Оббе сильно толкает меня в бок, я падаю с кровати и приземляюсь на чувствительную косточку на локте. Стараюсь не заплакать, хотя мне больно, а через тело словно прошел удар тока. Несправедливо, что я не могу плакать по Маттису, а по себе самой – могу. Тем не менее, чтобы сдержать слезы, приходится приложить усилия. Возможно, я становлюсь такой же хрупкой, как мамина посуда, и в конце концов меня придется заворачивать в газеты, чтобы я могла ходить в школу. Будь тверда, шепчу я себе. Ты должна быть тверда.
Внезапно Оббе становится милым, а его голос – мягким. Он касается макушки. Фальшиво-радостно он говорит, что не имел этого в виду. Не знаю, что он тогда имел в виду, но углубляться не стоит, как не стоит класть сервиз в посудомойку – слезет весь красивый рисунок.

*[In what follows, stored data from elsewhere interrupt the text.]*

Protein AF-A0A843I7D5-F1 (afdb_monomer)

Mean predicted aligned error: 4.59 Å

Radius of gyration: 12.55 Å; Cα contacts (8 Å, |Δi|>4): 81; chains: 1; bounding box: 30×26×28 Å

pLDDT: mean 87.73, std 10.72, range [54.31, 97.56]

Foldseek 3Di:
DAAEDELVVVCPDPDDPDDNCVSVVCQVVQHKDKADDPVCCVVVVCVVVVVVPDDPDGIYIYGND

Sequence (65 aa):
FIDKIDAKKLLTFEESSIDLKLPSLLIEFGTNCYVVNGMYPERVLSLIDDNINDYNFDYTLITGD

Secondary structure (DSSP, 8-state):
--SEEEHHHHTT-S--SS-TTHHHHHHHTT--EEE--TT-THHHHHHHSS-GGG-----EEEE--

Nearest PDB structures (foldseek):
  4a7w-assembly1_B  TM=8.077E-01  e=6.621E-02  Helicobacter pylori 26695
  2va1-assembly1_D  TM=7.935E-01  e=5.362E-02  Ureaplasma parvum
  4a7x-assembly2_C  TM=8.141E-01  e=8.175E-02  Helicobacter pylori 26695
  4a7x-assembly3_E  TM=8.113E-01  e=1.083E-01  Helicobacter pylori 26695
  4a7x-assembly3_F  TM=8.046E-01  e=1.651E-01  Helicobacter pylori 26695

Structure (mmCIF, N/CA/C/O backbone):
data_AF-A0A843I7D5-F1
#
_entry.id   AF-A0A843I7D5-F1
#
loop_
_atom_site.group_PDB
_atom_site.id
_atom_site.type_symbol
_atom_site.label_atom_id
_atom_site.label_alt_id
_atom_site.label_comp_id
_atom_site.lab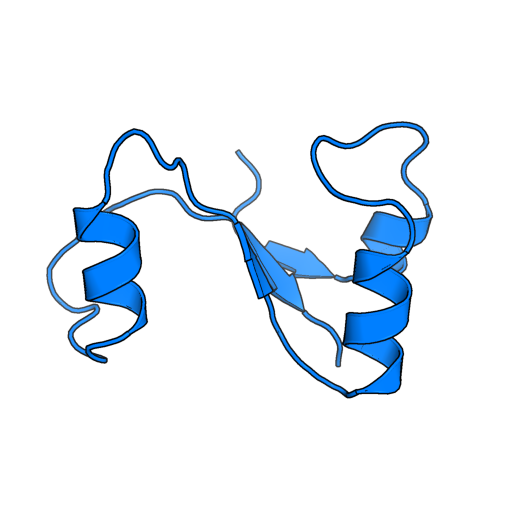el_asym_id
_atom_site.label_entity_id
_atom_site.label_seq_id
_atom_site.pdbx_PDB_ins_code
_atom_site.Cartn_x
_atom_site.Cartn_y
_atom_site.Cartn_z
_atom_site.occupancy
_atom_site.B_iso_or_equiv
_atom_site.auth_seq_id
_atom_site.auth_comp_id
_atom_site.auth_asym_id
_atom_site.auth_atom_id
_atom_site.pdbx_PDB_model_num
ATOM 1 N N . PHE A 1 1 ? 12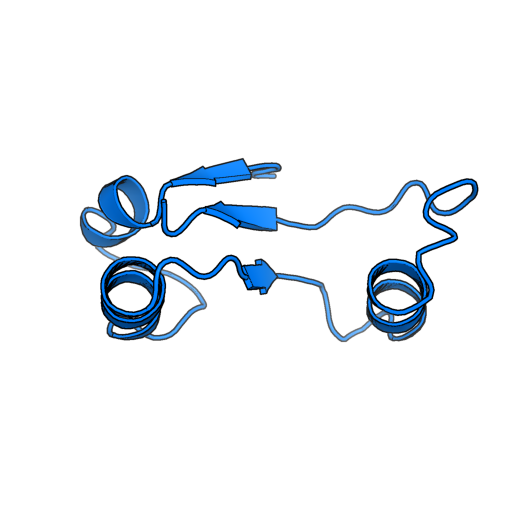.822 1.503 8.081 1.00 81.88 1 PHE A N 1
ATOM 2 C CA . PHE A 1 1 ? 12.065 0.944 6.949 1.00 81.88 1 PHE A CA 1
ATOM 3 C C . PHE A 1 1 ? 10.964 0.063 7.517 1.00 81.88 1 PHE A C 1
ATOM 5 O O . PHE A 1 1 ? 11.208 -0.576 8.533 1.00 81.88 1 PHE A O 1
ATOM 12 N N . ILE A 1 2 ? 9.763 0.118 6.943 1.00 88.19 2 ILE A N 1
ATOM 13 C CA . ILE A 1 2 ? 8.623 -0.717 7.335 1.00 88.19 2 ILE A CA 1
ATOM 14 C C . ILE A 1 2 ? 8.381 -1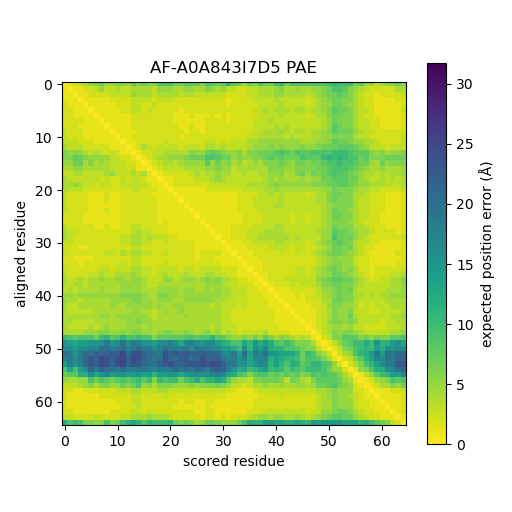.651 6.153 1.00 88.19 2 ILE A C 1
ATOM 16 O O . ILE A 1 2 ? 8.069 -1.175 5.068 1.00 88.19 2 ILE A O 1
ATOM 20 N N . ASP A 1 3 ? 8.569 -2.947 6.347 1.00 90.88 3 ASP A N 1
ATOM 21 C CA . ASP A 1 3 ? 8.364 -3.983 5.332 1.00 90.88 3 ASP A CA 1
ATOM 22 C C . ASP A 1 3 ? 6.873 -4.302 5.152 1.00 90.88 3 ASP A C 1
ATOM 24 O O . ASP A 1 3 ? 6.369 -4.386 4.033 1.00 90.88 3 ASP A O 1
ATOM 28 N N . LYS A 1 4 ? 6.138 -4.408 6.263 1.00 94.88 4 LYS A N 1
ATOM 29 C CA . LYS A 1 4 ? 4.706 -4.697 6.286 1.00 94.88 4 LYS A CA 1
ATOM 30 C C . LYS A 1 4 ? 3.990 -3.894 7.369 1.00 94.88 4 LYS A C 1
ATOM 32 O O . LYS A 1 4 ? 4.476 -3.757 8.493 1.00 94.88 4 LYS A O 1
ATOM 37 N N . ILE A 1 5 ? 2.800 -3.392 7.055 1.00 95.31 5 ILE A N 1
ATOM 38 C CA . ILE A 1 5 ? 1.921 -2.711 8.007 1.00 95.31 5 ILE A CA 1
ATOM 39 C C . ILE A 1 5 ? 0.458 -3.063 7.756 1.00 95.31 5 ILE A C 1
ATOM 41 O O . ILE A 1 5 ? 0.013 -3.190 6.624 1.00 95.31 5 ILE A O 1
ATOM 45 N N . ASP A 1 6 ? -0.300 -3.206 8.834 1.00 95.81 6 ASP A N 1
ATOM 46 C CA . ASP A 1 6 ? -1.744 -3.401 8.774 1.00 95.81 6 ASP A CA 1
ATOM 47 C C . ASP A 1 6 ? -2.457 -2.055 8.554 1.00 95.81 6 ASP A C 1
ATOM 49 O O . ASP A 1 6 ? -2.123 -1.056 9.202 1.00 95.81 6 ASP A O 1
ATOM 53 N N . ALA A 1 7 ? -3.451 -2.015 7.665 1.00 96.50 7 ALA A N 1
ATOM 54 C CA . ALA A 1 7 ? -4.222 -0.808 7.379 1.00 96.50 7 ALA A CA 1
ATOM 55 C C . ALA A 1 7 ? -4.932 -0.245 8.628 1.00 96.50 7 ALA A C 1
ATOM 57 O O . ALA A 1 7 ? -5.039 0.971 8.777 1.00 96.50 7 ALA A O 1
ATOM 58 N N . LYS A 1 8 ? -5.348 -1.089 9.581 1.00 95.81 8 LYS A N 1
ATOM 59 C CA . LYS A 1 8 ? -5.942 -0.676 10.867 1.00 95.81 8 LYS A CA 1
ATOM 60 C C . LYS A 1 8 ? -4.914 0.023 11.749 1.00 95.81 8 LYS A C 1
ATOM 62 O O . LYS A 1 8 ? -5.247 0.998 12.414 1.00 95.81 8 LYS A O 1
ATOM 67 N N . LYS A 1 9 ? -3.655 -0.430 11.730 1.00 94.81 9 LYS A N 1
ATOM 68 C CA . LYS A 1 9 ? -2.552 0.251 12.428 1.00 94.81 9 LYS A CA 1
ATOM 69 C C . LYS A 1 9 ? -2.249 1.604 11.786 1.00 94.81 9 LYS A C 1
ATOM 71 O O . LYS A 1 9 ? -1.967 2.567 12.483 1.00 94.81 9 LYS A O 1
ATOM 76 N N . LEU A 1 10 ? -2.334 1.689 10.466 1.00 93.81 10 LEU A N 1
ATOM 77 C CA . LEU A 1 10 ? -2.079 2.916 9.719 1.00 93.81 10 LEU A CA 1
ATOM 78 C C . LEU A 1 10 ? -3.121 4.014 9.997 1.00 93.81 10 LEU A C 1
ATOM 80 O O . LEU A 1 10 ? -2.778 5.190 9.997 1.00 93.81 10 LEU A O 1
ATOM 84 N N . LEU A 1 11 ? -4.361 3.639 10.333 1.00 94.19 11 LEU A N 1
ATOM 85 C CA . LEU A 1 11 ? -5.395 4.576 10.797 1.00 94.19 11 LEU A CA 1
ATOM 86 C C . LEU A 1 11 ? -5.064 5.253 12.135 1.00 94.19 11 LEU A C 1
ATOM 88 O O . LEU A 1 11 ? -5.686 6.258 12.468 1.00 94.19 11 LEU A O 1
ATOM 92 N N . THR A 1 12 ? -4.117 4.721 12.914 1.00 93.69 12 THR A N 1
ATOM 93 C CA . THR A 1 12 ? -3.705 5.329 14.188 1.00 93.69 12 THR A CA 1
ATOM 94 C C . THR A 1 12 ? -2.548 6.316 14.027 1.00 93.69 12 THR A C 1
ATOM 96 O O . THR A 1 12 ? -2.030 6.794 15.033 1.00 93.69 12 THR A O 1
ATOM 99 N N . PHE A 1 13 ? -2.069 6.560 12.804 1.00 91.50 13 PHE A N 1
ATOM 100 C CA . PHE A 1 13 ? -0.929 7.440 12.559 1.00 91.50 13 PHE A CA 1
ATOM 101 C C . PHE A 1 13 ? -1.406 8.890 12.480 1.00 91.50 13 PHE A C 1
ATOM 103 O O . PHE A 1 13 ? -2.370 9.193 11.783 1.00 91.50 13 PHE A O 1
ATOM 110 N N . GLU A 1 14 ? -0.705 9.787 13.173 1.00 85.81 14 GLU A N 1
ATOM 111 C CA . GLU A 1 14 ? -0.987 11.228 13.109 1.00 85.81 14 GLU A CA 1
ATOM 112 C C . GLU A 1 14 ? -0.521 11.835 11.776 1.00 85.81 14 GLU A C 1
ATOM 114 O O . GLU A 1 14 ? -1.166 12.737 11.247 1.00 85.81 14 GLU A O 1
ATOM 119 N N . GLU A 1 15 ? 0.561 11.301 11.198 1.00 85.12 15 GLU A N 1
ATOM 120 C CA . GLU A 1 15 ? 1.131 11.748 9.926 1.00 85.12 15 GLU A CA 1
ATOM 121 C C . GLU A 1 15 ? 1.606 10.558 9.082 1.00 85.12 15 GLU A C 1
ATOM 123 O O . GLU A 1 15 ? 2.150 9.575 9.595 1.00 85.12 15 GLU A O 1
ATOM 128 N N . SER A 1 16 ? 1.424 10.647 7.761 1.00 87.00 16 SER A N 1
ATOM 129 C CA . SER A 1 16 ? 1.969 9.676 6.810 1.00 87.00 16 SER A CA 1
ATOM 130 C C . SER A 1 16 ? 2.152 10.292 5.419 1.00 87.00 16 SER A C 1
ATOM 132 O O . SER A 1 16 ? 1.537 11.303 5.088 1.00 87.00 16 SER A O 1
ATOM 134 N N . SER A 1 17 ? 2.992 9.674 4.586 1.00 86.44 17 SER A N 1
ATOM 135 C CA . SER A 1 17 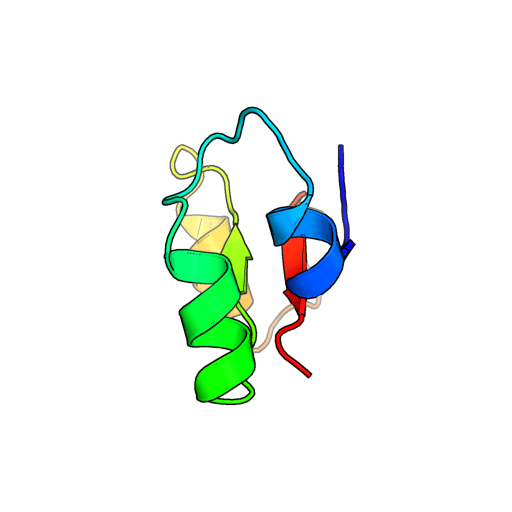? 3.201 10.082 3.184 1.00 86.44 17 SER A CA 1
ATOM 136 C C . SER A 1 17 ? 2.137 9.543 2.218 1.00 86.44 17 SER A C 1
ATOM 138 O O . SER A 1 17 ? 2.326 9.594 1.006 1.00 86.44 17 SER A O 1
ATOM 140 N N . ILE A 1 18 ? 1.047 8.989 2.743 1.00 88.62 18 ILE A N 1
ATOM 141 C CA . ILE A 1 18 ? -0.055 8.403 1.983 1.00 88.62 18 ILE A CA 1
ATOM 142 C C . ILE A 1 18 ? -1.367 9.079 2.382 1.00 88.62 18 ILE A C 1
ATOM 144 O O . ILE A 1 18 ? -1.477 9.687 3.445 1.00 88.62 18 ILE A O 1
ATOM 148 N N . ASP A 1 19 ? -2.365 8.982 1.510 1.00 91.31 19 ASP A N 1
ATOM 149 C CA . ASP A 1 19 ? -3.670 9.591 1.750 1.00 91.31 19 ASP A CA 1
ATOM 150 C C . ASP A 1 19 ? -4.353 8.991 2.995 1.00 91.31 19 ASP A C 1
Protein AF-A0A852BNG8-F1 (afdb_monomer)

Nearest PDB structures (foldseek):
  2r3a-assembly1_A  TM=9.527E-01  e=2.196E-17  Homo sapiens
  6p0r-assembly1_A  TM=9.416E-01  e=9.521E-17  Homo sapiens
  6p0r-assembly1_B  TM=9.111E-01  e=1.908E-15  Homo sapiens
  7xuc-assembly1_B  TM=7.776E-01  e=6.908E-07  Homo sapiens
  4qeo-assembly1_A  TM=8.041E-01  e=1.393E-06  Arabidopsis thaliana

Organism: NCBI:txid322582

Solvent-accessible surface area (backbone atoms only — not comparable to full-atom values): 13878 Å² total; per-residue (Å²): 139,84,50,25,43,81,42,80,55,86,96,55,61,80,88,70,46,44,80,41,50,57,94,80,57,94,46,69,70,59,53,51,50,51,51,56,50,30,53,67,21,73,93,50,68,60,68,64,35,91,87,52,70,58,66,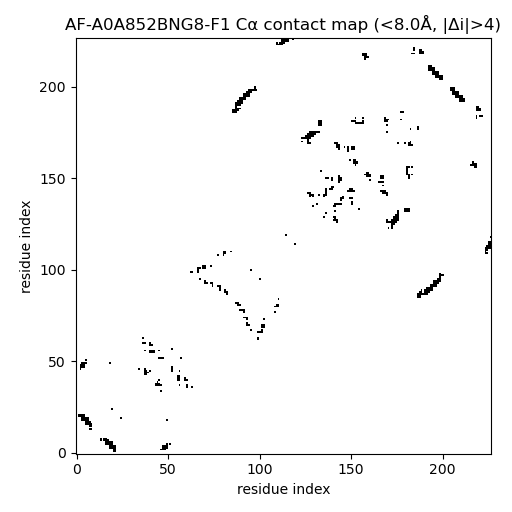59,44,51,52,43,53,51,52,48,53,53,28,52,52,46,29,50,53,47,28,53,50,53,38,53,58,43,52,72,80,37,100,23,42,55,48,54,42,58,50,62,93,65,64,78,76,54,64,74,88,93,65,81,90,71,92,54,72,41,71,41,94,90,60,79,79,82,75,83,87,74,46,32,80,44,93,45,57,66,68,39,21,76,73,37,64,23,52,15,27,77,68,79,38,64,65,44,48,40,90,86,46,29,57,71,68,59,90,93,62,81,78,56,56,63,51,94,63,21,71,54,61,80,84,37,51,52,34,47,75,90,47,44,29,59,82,84,38,40,38,31,41,33,49,45,86,83,73,79,43,76,44,78,46,70,79,55,92,77,62,87,50,52,70,70,77,83,92,63,44,80,85

Mean predicted aligned error: 5.66 Å

Foldseek 3Di:
DWAWDFDDDPPDDSVPTDIDTPVVDPCVVVVVVLQLQQCVFPPHRDTHDPVDDDPSSVVSVVLQVVQVVQQVVVLVVLVVQQVVPAPAGEREAEDESADSDHDDPPDDDHQAADEDPPDDDDDDPAFAADPACQVCLCVLRGQQSVVVHHQQADLVLFGDDDPPGDQGATDPRYPDDCSHSRNQQVNAADHHWYKYFYADNPPPGTDIDTPDDDDHRHDHGDDYYYD

Secondary structure (DSSP, 8-state):
---EEEE--TTS-GGG-EEEEGGG---HHHHHHHHHHHHHSTTS-----TT---HHHHHHHHHHHHHHHHHHHHHHHHHHHHHHH-TTPPEEEEE-SSSS--S-SS----SS-BPPTT------------S-HHHHHTTT-SHHHHTT----B-TTSBB-SPTTS------TTSSS-TT-TT-SSTT-SSTT-EEEEEE-TTS--EEEEESSPPPTTB-------B-

pLDDT: mean 92.66, std 5.36, range [59.91, 98.44]

InterPro domains:
  IPR000953 Chromo/chromo shadow domain [PS50013] (1-35)
  IPR001214 SET domain [PS50280] (193-227)
  IPR007728 Pre-SET domain [PF05033] (87-183)
  IPR007728 Pre-SET domain [PS50867] (126-188)
  IPR007728 Pre-SET domain [SM00468] (79-175)
  IPR011381 Histone-lysine N-methyltransferase SUV39H1/2-like [PIRSF009343] (1-227)
  IPR016197 Chromo-like domain superfamily [SSF54160] (3-33)
  IPR023779 Chromo domain, conserved site [PS00598] (5-25)
  IPR023780 Chromo domain [PF00385] (3-32)
  IPR046341 SET domain superfamily [G3DSA:2.170.270.10] (68-227)
  IPR046341 SET domain superfamily [SSF82199] (88-227)
  IPR050973 Histone-lysine N-methyltransferase, H3 Lys-9 specific [PTHR46223] (1-227)

Radius of gyration: 25.67 Å; Cα contacts (8 Å, |Δi|>4): 328; chains: 1; bounding box: 57×39×70 Å

Sequence (227 aa):
DQSFYLVKWQGYPESANTWEPEKNLHCPALLRQLHLDLSRAPGGPYRPSPRGLPLPALTYLRQKREQRQALLRWQLHLNAVATAGHRRAPIILVENEVDLQGPPQDFIYTEDYKLGPGVEVTPVAVGCECRDCWQEGRKGWCCPGASCNLFAYTQRGKLRLRAGLPIVECNSRCGCGGECPNRVVQRGAPRGQKLCIFRTPDGRGWGVRTLRSIRPNCFVMEYVGEV

Structure (mmCIF, N/CA/C/O backbone):
data_AF-A0A852BNG8-F1
#
_entry.id   AF-A0A852BNG8-F1
#
loop_
_atom_site.group_PDB
_atom_site.id
_atom_site.type_symbol
_atom_site.label_atom_id
_atom_site.label_alt_id
_atom_site.label_comp_id
_atom_site.label_asym_id
_atom_site.label_entity_id
_atom_site.label_seq_id
_atom_site.pdbx_PDB_ins_code
_atom_site.Cartn_x
_atom_site.Cartn_y
_atom_site.Cartn_z
_atom_site.occupancy
_atom_site.B_iso_or_equiv
_atom_site.auth_seq_id
_atom_site.auth_comp_id
_atom_site.auth_asym_id
_atom_site.auth_atom_id
_atom_site.pdbx_PDB_model_num
ATOM 1 N N . ASP A 1 1 ? -26.505 11.165 33.042 1.00 59.91 1 ASP A N 1
ATOM 2 C CA . ASP A 1 1 ? -25.944 9.806 33.189 1.00 59.91 1 ASP A CA 1
ATOM 3 C C . ASP A 1 1 ? -24.447 9.803 32.951 1.00 59.91 1 ASP A C 1
ATOM 5 O O . ASP A 1 1 ? -23.992 10.351 31.956 1.00 59.91 1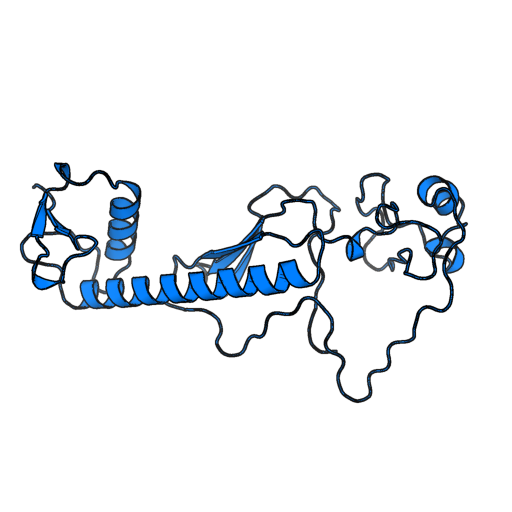 ASP A O 1
ATOM 9 N N . GLN A 1 2 ? -23.687 9.246 33.891 1.00 74.38 2 GLN A N 1
ATOM 10 C CA . GLN A 1 2 ? -22.229 9.129 33.821 1.00 74.38 2 GLN A CA 1
ATOM 11 C C . GLN A 1 2 ? -21.855 7.781 33.183 1.00 74.38 2 GLN A C 1
ATOM 13 O O . GLN A 1 2 ? -22.335 6.744 33.639 1.00 74.38 2 GLN A O 1
ATOM 18 N N . SER A 1 3 ? -21.017 7.782 32.142 1.00 84.62 3 SER A N 1
ATOM 19 C CA . SER A 1 3 ? -20.519 6.550 31.510 1.00 84.62 3 SER A CA 1
ATOM 20 C C . SER A 1 3 ? -19.484 5.856 32.401 1.00 84.62 3 SER A C 1
ATOM 22 O O . SER A 1 3 ? -18.624 6.519 32.991 1.00 84.62 3 SER A O 1
ATOM 24 N N . PHE A 1 4 ? -19.537 4.523 32.452 1.00 92.19 4 PHE A N 1
ATOM 25 C CA . PHE A 1 4 ? -18.570 3.678 33.157 1.00 92.19 4 PHE A CA 1
ATOM 26 C C . PHE A 1 4 ? -17.984 2.630 32.219 1.00 92.19 4 PHE A C 1
ATOM 28 O O . PHE A 1 4 ? -18.690 2.083 31.371 1.00 92.19 4 PHE A O 1
ATOM 35 N N . TYR A 1 5 ? -16.709 2.315 32.421 1.00 93.56 5 TYR A N 1
ATOM 36 C CA . TYR A 1 5 ? -15.949 1.385 31.595 1.00 93.56 5 TYR A CA 1
ATOM 37 C C . TYR A 1 5 ? -15.271 0.353 32.486 1.0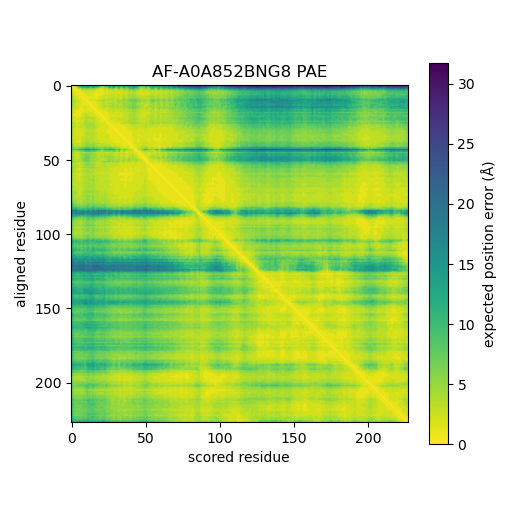0 93.56 5 TYR A C 1
ATOM 39 O O . TYR A 1 5 ? -14.700 0.703 33.515 1.00 93.56 5 TYR A O 1
ATOM 47 N N . LEU A 1 6 ? -15.315 -0.915 32.083 1.00 92.75 6 LEU A N 1
ATOM 48 C CA . LEU A 1 6 ? -14.561 -1.967 32.753 1.00 92.75 6 LEU A CA 1
ATOM 49 C C . LEU A 1 6 ? -13.117 -1.931 32.242 1.00 92.75 6 LEU A C 1
ATOM 51 O O . LEU A 1 6 ? -12.860 -2.242 31.077 1.00 92.75 6 LEU A O 1
ATOM 55 N N . VAL A 1 7 ? -12.184 -1.519 33.095 1.00 92.88 7 VAL A N 1
ATOM 56 C CA . VAL A 1 7 ? -10.786 -1.284 32.720 1.00 92.88 7 VAL A CA 1
ATOM 57 C C . VAL A 1 7 ? -9.945 -2.525 32.982 1.00 92.88 7 VAL A C 1
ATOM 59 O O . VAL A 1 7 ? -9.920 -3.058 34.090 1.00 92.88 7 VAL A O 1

Ханна с тревогой смотрит на дверь. Если отец слышит наши ссоры, он иногда так злится, что начинает бегать за нами по дому. Хотя это скорее похоже на классики, потому что его покалеченная нога бегать не может. Если он ловит тебя, то дает пинок под зад, или удар, или подзатыльник. Лучше всего бежать к кухонному столу. Через несколько кругов вокруг стола он сдается и набирает в себя побольше воздуха, словно через отверстия в упаковке из-под творога, в которой Оббе держит пойманных бабочек. Когда становится тихо, в ящике его стола можно услышать биение крыльев о пластиковую крышку. Оббе сказал нам, что бабочки нужны для школьного проекта о продолжительности жизни некоторых видов.
Отец вечно прячет свою ногу. Он никогда не носит шорты, даже если на улице жара; иногда я представляю, что его ноги – как фруктовый лед на двух палочках, которые мы однажды отделим друг от друга и выбросим больную ногу, и пусть она тает на солнце за сараем.
– Если не будешь плакать, я покажу тебе кое-что классное, – говорит Оббе. Я глубоко вдыхаю и выдыхаю, натягиваю рукава пальто до костяшек пальцев. Подол начинает истрепываться. Надеюсь, оно не будет становиться все короче и короче, пока не перестанет закрывать меня совсем. Нехорошо вскрывать ногтем коконы бабочек в саду, прежде чем они откроются сами. Из них могут вылезти недоразвитые бабочки, которые, наверное, не должны участвовать в проекте Оббе.
Я киваю, чтобы он видел, что я не собираюсь плакать. Твердость начинается со сдерживания слез.
Мой брат позволяет Тишье залезть под воротник пижамы, а потом, когда хомяк добирается до живота, оттягивает пояс трусов-боксеров. Я вижу его член, вокруг – темные завитки цвета отцовского табака. Ханна снова хихикает.
– Твой краник странно себя ведет, он поднимается.
Оббе гордо ухмыляется. Хомяк пробегает по члену вниз. Что, если он его укусит или захочет покопаться?